Task details
Copy exactly the line that contains "ATOM 72 C C" plus all remaining lines of the data, and leave out every line before it.

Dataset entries

● ● ● ● ●

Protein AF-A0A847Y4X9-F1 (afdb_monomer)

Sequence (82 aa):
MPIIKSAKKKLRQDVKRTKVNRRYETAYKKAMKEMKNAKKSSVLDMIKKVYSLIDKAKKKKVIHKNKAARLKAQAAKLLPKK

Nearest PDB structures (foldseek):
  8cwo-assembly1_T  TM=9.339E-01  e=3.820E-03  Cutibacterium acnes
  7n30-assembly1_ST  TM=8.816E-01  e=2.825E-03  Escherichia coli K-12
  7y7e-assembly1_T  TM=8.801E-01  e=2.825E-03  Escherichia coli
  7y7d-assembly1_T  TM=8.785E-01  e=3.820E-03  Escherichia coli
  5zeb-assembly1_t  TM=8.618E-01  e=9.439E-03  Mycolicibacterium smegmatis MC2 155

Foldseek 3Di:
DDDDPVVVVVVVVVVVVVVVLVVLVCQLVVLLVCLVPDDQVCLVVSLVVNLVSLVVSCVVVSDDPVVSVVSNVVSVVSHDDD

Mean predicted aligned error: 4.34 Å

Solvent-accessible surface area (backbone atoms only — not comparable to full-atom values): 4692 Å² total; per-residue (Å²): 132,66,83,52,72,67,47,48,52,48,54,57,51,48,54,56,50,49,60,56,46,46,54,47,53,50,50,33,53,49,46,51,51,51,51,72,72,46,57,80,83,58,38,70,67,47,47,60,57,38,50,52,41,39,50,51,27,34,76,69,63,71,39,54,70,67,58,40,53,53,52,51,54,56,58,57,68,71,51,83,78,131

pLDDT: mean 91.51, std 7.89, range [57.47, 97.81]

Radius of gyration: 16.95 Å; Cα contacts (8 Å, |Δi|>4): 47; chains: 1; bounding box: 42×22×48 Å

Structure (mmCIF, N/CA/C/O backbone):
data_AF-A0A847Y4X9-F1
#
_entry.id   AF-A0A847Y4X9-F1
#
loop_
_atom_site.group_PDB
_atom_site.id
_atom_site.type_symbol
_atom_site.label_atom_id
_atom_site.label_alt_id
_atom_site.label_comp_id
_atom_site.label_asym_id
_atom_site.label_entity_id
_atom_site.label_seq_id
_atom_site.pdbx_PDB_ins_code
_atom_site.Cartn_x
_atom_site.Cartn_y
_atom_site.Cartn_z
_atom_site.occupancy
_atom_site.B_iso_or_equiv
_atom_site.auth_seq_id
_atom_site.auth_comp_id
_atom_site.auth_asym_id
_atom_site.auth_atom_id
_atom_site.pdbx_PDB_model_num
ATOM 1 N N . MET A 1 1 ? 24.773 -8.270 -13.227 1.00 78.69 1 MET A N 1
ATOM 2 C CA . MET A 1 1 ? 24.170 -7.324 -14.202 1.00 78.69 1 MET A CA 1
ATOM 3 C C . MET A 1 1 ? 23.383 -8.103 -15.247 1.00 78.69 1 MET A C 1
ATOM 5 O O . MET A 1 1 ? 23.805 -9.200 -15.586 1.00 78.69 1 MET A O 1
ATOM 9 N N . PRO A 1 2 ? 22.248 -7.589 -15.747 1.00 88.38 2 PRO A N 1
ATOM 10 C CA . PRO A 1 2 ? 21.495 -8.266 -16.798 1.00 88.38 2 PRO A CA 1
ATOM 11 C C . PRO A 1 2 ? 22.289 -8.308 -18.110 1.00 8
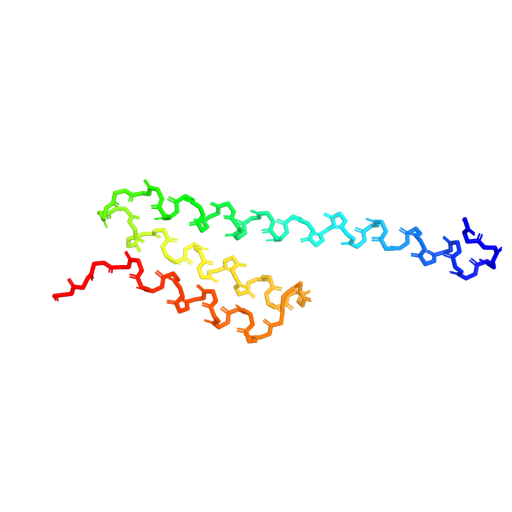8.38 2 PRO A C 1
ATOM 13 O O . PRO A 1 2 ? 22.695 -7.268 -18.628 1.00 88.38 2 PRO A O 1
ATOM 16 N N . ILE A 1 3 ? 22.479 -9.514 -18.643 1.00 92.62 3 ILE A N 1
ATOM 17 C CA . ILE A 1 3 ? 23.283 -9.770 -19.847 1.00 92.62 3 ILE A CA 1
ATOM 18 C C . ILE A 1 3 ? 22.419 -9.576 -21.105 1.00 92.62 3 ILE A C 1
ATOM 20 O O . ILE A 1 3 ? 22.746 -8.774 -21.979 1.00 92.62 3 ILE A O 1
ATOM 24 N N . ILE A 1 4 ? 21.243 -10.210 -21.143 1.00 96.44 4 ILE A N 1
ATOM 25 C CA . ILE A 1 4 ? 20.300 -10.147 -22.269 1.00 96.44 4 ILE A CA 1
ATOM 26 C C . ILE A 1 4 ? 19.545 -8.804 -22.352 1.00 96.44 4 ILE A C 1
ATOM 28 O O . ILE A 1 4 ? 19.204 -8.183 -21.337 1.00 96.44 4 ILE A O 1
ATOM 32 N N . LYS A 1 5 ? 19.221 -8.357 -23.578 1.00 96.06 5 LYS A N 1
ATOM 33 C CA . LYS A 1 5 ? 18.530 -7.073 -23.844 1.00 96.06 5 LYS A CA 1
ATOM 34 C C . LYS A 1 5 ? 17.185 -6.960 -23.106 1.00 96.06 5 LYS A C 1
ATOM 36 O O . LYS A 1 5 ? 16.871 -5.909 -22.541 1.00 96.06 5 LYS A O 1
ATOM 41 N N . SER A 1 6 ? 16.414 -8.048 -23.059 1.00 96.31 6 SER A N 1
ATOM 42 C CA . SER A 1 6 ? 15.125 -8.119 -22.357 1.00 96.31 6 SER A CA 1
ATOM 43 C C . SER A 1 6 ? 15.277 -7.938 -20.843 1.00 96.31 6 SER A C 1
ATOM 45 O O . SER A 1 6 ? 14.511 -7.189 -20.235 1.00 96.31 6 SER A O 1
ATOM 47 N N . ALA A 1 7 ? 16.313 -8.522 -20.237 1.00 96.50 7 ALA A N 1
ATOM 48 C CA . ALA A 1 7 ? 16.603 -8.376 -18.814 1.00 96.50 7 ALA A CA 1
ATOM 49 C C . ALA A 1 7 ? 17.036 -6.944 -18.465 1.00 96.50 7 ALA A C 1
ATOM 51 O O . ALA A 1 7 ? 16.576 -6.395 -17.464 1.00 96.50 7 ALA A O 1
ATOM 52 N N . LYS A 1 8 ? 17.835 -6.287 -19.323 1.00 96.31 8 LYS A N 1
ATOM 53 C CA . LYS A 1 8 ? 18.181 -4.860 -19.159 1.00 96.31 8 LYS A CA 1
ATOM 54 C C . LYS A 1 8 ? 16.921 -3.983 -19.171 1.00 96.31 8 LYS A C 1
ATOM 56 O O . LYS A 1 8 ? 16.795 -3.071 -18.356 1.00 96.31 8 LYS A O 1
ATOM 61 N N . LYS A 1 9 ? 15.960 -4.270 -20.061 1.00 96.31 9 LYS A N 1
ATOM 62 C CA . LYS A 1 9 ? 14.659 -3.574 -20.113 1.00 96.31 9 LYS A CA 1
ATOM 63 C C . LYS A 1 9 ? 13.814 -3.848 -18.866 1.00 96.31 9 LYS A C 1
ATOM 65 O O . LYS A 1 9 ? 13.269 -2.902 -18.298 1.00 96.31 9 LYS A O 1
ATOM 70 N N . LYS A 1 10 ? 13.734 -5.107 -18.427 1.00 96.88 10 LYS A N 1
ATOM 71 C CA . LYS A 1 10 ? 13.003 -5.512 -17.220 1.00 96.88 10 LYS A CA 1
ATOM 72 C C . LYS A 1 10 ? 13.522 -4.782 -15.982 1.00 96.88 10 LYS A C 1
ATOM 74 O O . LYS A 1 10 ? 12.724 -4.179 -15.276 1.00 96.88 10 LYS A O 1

● ● ● ● ●

Solution
ATOM 72 C C . LYS A 1 10 ? 13.522 -4.782 -15.982 1.00 96.88 10 LYS A C 1
ATOM 74 O O . LYS A 1 10 ? 12.724 -4.179 -15.276 1.00 96.88 10 LYS A O 1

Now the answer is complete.